What is the (kind of) inverse operation to Java's Stream.flatMap()?

The Stream.flatMap() operation transforms a stream of

a, b, c

into a stream that contains zero or more elements for each input element, e.g.

a1, a2, c1, c2, c3

Is there the opposite operations that batches up a few elements into one new one?

Does it exist? can I simulate it in any way?

Upvotes: 22

Views: 8988

Answers (7)

TheJeff
TheJeff

Reputation: 4101

Helped mostly by the StreamEx answer above by user_3380739, you can use groupRuns docs here

StreamEx.of("a1", "a2", "c1", "c2", "c3").groupRuns( t, u -> t.charAt(0) == u.charAt(0) )
.forEach(System.out::println);

// a=[a1, a2]
// c=[c1, c2, c3]

Upvotes: 1

Joshua Goldberg
Joshua Goldberg

Reputation: 5333

A bit like StreamEx, you could implement the Spliterator manually. For example,

collectByTwos(Stream.of(1, 2, 3, 4), (x, y) -> String.format("%d%d", x, y))

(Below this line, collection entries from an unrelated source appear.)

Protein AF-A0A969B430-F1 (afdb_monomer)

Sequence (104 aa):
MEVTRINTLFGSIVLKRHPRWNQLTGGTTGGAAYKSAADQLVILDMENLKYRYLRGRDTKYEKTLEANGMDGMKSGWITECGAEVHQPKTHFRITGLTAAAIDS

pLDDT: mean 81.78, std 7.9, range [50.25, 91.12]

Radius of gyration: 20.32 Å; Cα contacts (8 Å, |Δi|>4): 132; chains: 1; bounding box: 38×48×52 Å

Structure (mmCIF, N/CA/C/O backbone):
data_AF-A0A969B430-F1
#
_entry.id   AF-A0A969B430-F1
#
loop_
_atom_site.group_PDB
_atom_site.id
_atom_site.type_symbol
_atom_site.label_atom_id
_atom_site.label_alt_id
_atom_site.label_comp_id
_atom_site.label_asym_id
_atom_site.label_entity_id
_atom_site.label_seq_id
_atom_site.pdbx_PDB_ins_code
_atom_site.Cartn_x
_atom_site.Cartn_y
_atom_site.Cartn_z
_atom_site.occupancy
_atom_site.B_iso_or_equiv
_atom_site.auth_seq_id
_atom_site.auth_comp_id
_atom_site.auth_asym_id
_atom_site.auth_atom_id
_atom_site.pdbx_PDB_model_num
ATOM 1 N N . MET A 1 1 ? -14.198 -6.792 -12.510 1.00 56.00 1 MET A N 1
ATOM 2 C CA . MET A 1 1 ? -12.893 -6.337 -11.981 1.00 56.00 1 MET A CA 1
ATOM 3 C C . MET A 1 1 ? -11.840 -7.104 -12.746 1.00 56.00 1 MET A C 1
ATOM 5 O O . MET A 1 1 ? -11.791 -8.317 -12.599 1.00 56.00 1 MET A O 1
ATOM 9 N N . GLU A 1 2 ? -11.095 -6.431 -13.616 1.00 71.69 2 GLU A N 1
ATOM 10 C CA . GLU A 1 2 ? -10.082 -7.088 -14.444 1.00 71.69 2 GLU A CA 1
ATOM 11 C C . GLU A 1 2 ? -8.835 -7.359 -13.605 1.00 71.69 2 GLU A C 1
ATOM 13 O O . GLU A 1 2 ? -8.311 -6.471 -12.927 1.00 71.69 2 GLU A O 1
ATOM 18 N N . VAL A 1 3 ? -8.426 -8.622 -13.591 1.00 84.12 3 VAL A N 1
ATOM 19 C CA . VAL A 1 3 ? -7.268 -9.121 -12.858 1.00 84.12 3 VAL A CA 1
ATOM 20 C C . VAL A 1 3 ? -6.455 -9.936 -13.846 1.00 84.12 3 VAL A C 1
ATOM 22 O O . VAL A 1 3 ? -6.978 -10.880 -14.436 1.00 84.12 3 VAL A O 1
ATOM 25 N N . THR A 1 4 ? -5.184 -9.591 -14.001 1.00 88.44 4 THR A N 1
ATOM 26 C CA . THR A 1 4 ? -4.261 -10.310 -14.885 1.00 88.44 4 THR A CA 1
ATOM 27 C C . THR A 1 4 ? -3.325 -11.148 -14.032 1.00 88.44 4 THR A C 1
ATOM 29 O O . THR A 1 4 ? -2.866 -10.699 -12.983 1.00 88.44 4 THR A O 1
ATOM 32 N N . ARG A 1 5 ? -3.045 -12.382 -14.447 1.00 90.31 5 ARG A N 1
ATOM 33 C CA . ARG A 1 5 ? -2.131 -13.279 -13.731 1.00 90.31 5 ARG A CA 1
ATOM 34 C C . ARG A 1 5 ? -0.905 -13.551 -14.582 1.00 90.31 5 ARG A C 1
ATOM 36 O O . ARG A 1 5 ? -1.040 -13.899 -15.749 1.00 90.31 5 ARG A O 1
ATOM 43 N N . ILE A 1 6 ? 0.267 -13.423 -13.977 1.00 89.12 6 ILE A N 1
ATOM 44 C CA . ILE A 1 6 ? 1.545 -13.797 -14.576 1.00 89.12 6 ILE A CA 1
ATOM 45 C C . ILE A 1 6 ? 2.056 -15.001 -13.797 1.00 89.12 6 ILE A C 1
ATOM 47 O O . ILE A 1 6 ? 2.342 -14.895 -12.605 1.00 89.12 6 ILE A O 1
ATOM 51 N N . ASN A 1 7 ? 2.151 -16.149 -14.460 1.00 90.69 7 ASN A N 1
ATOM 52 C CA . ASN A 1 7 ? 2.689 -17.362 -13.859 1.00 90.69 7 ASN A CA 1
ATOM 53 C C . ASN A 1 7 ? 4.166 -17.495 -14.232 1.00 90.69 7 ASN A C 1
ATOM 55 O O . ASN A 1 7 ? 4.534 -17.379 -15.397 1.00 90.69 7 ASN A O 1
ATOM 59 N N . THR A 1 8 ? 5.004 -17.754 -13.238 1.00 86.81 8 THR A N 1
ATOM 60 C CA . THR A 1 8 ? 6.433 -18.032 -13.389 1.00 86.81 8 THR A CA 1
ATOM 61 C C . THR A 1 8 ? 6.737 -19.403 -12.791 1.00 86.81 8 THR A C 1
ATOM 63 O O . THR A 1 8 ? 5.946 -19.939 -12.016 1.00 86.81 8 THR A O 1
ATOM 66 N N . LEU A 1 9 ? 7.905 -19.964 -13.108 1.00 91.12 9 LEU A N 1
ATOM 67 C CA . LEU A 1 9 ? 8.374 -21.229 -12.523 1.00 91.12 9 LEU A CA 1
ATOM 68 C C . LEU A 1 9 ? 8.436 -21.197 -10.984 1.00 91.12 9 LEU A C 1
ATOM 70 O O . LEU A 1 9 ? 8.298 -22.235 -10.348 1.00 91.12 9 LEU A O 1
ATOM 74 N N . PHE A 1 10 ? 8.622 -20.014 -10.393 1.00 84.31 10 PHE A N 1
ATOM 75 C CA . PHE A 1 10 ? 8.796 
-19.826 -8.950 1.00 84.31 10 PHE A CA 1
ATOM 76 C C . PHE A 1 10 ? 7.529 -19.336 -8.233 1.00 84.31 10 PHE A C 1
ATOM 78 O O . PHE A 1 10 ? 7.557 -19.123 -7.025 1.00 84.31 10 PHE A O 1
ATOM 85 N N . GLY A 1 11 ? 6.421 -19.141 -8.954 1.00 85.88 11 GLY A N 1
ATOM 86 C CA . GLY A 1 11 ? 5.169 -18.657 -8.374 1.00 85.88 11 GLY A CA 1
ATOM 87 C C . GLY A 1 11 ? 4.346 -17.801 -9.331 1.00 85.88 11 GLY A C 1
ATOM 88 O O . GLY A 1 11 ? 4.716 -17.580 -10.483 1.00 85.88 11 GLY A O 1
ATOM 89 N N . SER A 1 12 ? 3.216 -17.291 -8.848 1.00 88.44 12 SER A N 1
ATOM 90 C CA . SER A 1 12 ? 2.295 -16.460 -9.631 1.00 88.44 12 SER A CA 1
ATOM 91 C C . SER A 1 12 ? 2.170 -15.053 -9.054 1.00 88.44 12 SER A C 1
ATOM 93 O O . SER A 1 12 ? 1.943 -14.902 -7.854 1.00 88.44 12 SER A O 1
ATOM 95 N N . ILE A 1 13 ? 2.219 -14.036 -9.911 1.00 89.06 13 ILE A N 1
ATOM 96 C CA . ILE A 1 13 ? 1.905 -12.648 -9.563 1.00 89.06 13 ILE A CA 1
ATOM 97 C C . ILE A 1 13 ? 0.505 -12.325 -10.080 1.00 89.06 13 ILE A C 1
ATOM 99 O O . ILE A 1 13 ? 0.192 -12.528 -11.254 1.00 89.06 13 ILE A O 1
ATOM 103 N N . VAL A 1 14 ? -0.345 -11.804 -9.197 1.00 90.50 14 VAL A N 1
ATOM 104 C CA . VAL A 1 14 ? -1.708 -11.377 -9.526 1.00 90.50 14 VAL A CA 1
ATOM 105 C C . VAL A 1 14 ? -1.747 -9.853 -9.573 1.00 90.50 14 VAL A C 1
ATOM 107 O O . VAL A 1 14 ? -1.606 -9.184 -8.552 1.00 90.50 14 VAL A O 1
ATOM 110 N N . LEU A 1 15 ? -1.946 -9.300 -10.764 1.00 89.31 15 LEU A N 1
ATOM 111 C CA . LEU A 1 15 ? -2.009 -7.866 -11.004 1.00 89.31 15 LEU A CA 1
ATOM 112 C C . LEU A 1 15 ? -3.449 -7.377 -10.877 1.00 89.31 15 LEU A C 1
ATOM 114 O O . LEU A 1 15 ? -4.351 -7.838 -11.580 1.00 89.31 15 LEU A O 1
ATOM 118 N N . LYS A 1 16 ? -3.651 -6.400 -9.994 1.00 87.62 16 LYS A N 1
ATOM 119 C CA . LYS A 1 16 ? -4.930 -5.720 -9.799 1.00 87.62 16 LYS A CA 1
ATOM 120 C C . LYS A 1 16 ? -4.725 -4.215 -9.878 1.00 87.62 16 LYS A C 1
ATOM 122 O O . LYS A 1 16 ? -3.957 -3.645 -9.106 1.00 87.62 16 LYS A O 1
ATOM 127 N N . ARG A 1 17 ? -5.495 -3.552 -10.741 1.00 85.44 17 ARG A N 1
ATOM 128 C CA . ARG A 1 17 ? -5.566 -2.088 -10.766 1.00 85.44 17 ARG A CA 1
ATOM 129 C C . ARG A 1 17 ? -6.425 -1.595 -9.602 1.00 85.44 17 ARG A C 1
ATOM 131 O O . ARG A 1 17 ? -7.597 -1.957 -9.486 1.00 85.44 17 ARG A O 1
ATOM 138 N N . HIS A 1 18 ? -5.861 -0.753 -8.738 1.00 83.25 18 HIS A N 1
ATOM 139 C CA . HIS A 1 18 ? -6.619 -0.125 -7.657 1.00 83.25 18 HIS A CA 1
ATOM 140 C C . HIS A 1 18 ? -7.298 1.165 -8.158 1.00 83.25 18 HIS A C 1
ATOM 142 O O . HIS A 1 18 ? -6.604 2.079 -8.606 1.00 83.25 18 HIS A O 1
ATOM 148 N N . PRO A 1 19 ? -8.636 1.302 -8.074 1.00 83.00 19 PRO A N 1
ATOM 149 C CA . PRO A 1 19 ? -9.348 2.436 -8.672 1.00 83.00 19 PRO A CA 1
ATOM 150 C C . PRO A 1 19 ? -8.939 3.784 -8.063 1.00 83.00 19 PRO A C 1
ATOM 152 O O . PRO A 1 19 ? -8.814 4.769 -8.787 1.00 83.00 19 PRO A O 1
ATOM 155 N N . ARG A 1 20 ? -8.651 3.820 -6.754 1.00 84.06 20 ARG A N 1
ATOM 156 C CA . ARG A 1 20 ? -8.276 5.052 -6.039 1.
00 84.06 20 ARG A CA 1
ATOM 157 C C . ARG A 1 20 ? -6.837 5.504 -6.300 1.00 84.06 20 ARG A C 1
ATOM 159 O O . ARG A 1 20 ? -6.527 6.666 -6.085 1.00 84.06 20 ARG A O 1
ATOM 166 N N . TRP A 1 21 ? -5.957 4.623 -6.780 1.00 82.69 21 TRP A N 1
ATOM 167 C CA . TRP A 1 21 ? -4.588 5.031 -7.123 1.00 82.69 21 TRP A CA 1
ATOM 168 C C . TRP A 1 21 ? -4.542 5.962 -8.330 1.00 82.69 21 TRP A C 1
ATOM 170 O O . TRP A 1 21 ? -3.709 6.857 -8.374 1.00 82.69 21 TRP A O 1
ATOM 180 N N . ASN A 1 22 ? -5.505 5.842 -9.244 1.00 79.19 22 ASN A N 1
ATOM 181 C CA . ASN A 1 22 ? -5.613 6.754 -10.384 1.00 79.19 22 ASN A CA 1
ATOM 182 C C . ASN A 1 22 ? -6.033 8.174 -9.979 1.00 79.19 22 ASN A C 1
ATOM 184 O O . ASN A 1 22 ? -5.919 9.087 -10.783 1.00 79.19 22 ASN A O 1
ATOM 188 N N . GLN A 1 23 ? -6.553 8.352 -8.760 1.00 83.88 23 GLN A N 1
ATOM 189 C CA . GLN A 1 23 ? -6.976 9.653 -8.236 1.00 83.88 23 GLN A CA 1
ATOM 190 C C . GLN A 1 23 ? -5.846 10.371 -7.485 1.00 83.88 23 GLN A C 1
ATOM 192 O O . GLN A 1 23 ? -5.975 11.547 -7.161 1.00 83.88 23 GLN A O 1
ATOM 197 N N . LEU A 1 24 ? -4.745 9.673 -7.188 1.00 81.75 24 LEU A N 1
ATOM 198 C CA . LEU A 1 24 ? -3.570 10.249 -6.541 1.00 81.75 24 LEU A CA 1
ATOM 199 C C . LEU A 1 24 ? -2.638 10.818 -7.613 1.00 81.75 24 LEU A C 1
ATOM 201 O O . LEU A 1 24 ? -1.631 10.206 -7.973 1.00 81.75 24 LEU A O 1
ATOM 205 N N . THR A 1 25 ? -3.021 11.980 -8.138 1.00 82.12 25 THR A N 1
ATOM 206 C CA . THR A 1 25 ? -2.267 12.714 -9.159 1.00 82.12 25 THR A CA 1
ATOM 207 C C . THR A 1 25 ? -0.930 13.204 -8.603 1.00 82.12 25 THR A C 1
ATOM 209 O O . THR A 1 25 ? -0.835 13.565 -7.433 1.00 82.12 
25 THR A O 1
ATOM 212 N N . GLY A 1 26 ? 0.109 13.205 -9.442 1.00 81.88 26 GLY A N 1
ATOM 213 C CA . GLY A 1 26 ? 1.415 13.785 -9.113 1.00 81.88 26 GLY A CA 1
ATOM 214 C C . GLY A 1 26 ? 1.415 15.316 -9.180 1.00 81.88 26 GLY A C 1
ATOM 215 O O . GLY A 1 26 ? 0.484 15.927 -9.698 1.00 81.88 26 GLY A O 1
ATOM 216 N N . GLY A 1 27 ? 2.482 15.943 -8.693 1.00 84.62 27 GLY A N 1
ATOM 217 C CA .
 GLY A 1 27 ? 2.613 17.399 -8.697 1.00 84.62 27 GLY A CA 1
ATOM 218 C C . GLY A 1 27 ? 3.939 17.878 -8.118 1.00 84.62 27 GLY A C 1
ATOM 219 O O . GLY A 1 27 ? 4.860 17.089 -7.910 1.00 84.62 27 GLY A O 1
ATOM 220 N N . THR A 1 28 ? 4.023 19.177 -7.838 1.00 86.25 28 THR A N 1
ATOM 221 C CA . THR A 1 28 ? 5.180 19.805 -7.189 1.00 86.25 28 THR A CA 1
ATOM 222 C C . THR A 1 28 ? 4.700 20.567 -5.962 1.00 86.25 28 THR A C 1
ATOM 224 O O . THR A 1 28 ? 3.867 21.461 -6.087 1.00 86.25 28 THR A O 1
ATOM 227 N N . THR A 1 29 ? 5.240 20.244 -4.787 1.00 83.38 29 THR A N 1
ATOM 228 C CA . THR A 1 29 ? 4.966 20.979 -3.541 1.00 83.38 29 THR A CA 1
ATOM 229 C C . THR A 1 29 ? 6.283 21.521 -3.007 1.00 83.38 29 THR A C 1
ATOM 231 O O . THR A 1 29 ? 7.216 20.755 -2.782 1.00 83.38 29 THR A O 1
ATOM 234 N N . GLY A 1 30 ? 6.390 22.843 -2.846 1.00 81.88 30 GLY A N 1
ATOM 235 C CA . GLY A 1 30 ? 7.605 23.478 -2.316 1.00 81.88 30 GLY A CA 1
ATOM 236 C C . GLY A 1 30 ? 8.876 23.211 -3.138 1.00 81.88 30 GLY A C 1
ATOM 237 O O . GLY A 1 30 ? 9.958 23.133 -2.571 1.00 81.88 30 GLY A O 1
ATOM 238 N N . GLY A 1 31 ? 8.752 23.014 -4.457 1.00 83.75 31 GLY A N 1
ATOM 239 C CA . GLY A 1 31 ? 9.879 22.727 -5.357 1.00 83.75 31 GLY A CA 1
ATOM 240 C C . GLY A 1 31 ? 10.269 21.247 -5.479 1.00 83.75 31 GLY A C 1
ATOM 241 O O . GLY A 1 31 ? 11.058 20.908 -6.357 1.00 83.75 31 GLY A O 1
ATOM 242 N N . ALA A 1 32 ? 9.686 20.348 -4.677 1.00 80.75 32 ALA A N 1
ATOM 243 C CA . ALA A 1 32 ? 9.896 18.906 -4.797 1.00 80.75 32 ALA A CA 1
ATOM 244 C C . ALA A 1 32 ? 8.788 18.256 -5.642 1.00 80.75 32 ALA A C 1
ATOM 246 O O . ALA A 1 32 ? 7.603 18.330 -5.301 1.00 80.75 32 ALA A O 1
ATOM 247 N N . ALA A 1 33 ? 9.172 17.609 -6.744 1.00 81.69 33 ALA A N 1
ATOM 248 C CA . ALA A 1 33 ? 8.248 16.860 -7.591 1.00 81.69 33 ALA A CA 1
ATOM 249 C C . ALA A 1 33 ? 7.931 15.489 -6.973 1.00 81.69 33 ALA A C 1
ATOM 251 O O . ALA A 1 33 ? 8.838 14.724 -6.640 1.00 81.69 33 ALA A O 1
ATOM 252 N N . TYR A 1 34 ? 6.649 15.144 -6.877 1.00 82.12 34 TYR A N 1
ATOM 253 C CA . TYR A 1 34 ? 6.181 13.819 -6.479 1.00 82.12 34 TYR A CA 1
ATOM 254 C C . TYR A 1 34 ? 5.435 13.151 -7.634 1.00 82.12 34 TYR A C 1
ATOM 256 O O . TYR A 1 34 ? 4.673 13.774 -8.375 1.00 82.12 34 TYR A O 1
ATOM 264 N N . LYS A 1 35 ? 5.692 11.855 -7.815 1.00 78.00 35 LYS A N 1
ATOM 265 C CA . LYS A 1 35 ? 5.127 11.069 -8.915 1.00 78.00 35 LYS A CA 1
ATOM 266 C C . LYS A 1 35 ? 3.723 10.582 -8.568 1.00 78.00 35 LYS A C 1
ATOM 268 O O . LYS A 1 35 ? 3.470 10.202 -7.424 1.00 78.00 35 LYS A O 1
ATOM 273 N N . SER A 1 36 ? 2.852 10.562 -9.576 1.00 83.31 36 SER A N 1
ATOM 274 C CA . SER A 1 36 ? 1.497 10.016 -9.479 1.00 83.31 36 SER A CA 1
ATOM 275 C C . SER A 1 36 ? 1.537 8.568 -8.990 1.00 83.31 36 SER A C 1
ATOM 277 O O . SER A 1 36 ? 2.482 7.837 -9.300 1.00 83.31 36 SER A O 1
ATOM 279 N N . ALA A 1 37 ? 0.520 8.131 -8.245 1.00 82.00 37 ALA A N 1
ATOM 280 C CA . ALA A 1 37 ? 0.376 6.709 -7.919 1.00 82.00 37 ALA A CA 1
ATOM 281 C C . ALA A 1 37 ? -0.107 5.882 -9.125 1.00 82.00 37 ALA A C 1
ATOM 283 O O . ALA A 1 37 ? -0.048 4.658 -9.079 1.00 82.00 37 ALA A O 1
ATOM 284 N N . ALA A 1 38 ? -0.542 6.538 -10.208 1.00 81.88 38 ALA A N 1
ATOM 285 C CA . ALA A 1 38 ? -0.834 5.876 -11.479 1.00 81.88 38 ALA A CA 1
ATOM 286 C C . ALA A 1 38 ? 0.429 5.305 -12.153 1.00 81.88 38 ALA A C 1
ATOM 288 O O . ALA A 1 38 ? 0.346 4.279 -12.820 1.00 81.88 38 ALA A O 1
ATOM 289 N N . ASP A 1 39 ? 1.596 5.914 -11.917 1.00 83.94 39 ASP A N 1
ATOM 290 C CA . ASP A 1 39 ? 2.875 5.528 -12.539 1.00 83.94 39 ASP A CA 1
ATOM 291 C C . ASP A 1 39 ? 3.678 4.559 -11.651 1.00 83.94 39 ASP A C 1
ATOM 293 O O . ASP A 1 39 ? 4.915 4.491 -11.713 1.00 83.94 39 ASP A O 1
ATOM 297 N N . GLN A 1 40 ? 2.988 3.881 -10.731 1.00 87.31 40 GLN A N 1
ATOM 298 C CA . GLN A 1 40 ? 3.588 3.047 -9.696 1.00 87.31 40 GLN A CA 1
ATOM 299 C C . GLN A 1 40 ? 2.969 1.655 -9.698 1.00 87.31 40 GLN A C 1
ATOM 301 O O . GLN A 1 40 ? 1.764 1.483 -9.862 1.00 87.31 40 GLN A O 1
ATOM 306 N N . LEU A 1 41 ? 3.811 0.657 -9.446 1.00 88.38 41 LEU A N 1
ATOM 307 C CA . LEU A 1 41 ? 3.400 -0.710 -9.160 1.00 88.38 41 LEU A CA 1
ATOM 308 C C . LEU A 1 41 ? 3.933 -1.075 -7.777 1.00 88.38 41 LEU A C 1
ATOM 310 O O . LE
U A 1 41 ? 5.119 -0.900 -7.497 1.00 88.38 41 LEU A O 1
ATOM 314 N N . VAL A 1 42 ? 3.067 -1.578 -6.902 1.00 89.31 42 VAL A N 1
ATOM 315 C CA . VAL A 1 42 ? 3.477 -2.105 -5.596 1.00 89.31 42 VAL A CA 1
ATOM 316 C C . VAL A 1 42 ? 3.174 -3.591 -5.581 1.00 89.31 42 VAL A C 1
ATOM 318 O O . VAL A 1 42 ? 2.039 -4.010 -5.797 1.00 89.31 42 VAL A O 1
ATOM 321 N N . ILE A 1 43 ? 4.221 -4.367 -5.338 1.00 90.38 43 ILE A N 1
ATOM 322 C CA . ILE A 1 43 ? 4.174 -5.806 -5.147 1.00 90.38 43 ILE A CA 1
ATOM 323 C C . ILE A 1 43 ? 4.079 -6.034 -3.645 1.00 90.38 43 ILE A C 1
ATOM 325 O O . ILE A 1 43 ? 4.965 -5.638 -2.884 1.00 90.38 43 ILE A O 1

... returns a stream of "12", "34" using the code below:

public static <X,Y> Stream<Y> collectByTwos(Stream<X> inStream, BiFunction<X,X,Y> mapping) {
    Spliterator<X> origSpliterator = inStream.spliterator();
    Iterator<X> origIterator = Spliterators.iterator(origSpliterator);

    boolean isParallel = inStream.isParallel();
    long newSizeEst = (origSpliterator.estimateSize() + 1) / 2;

    Spliterators.AbstractSpliterator<Y> lCombinedSpliterator =
            new Spliterators.AbstractSpliterator<>(newSizeEst, origSpliterator.characteristics()) {
        @Override
        public boolean tryAdvance(Consumer<? super Y> action) {
            if (! origIterator.hasNext()) {
                return false;
            }
            X lNext1 = origIterator.next();
            if (! origIterator.hasNext()) {
                throw new IllegalArgumentException("Trailing elements of the stream would be ignored.");
            }
            X lNext2 = origIterator.next();
            action.accept(mapping.apply(lNext1, lNext2));
            return true;
        }
    };
    return StreamSupport.stream(lCombinedSpliterator, isParallel)
            .onClose(inStream::close);
}

(I think this may likely be incorrect for parallel streams.)

Upvotes: 0

Harald
Harald

Reputation: 5093

Finally I figured out that flatMap is its own "inverse" so to say. I oversaw that flatMap not necessarily increases the number of elements. It may also decrease the number of elements by emitting an empty stream for some of the elements. To implement a group-by operation, the function called by flatMap needs minimal internal state, namely the most recent element. It either returns an empty stream or, at the end of a group, it returns the reduced-to group representative.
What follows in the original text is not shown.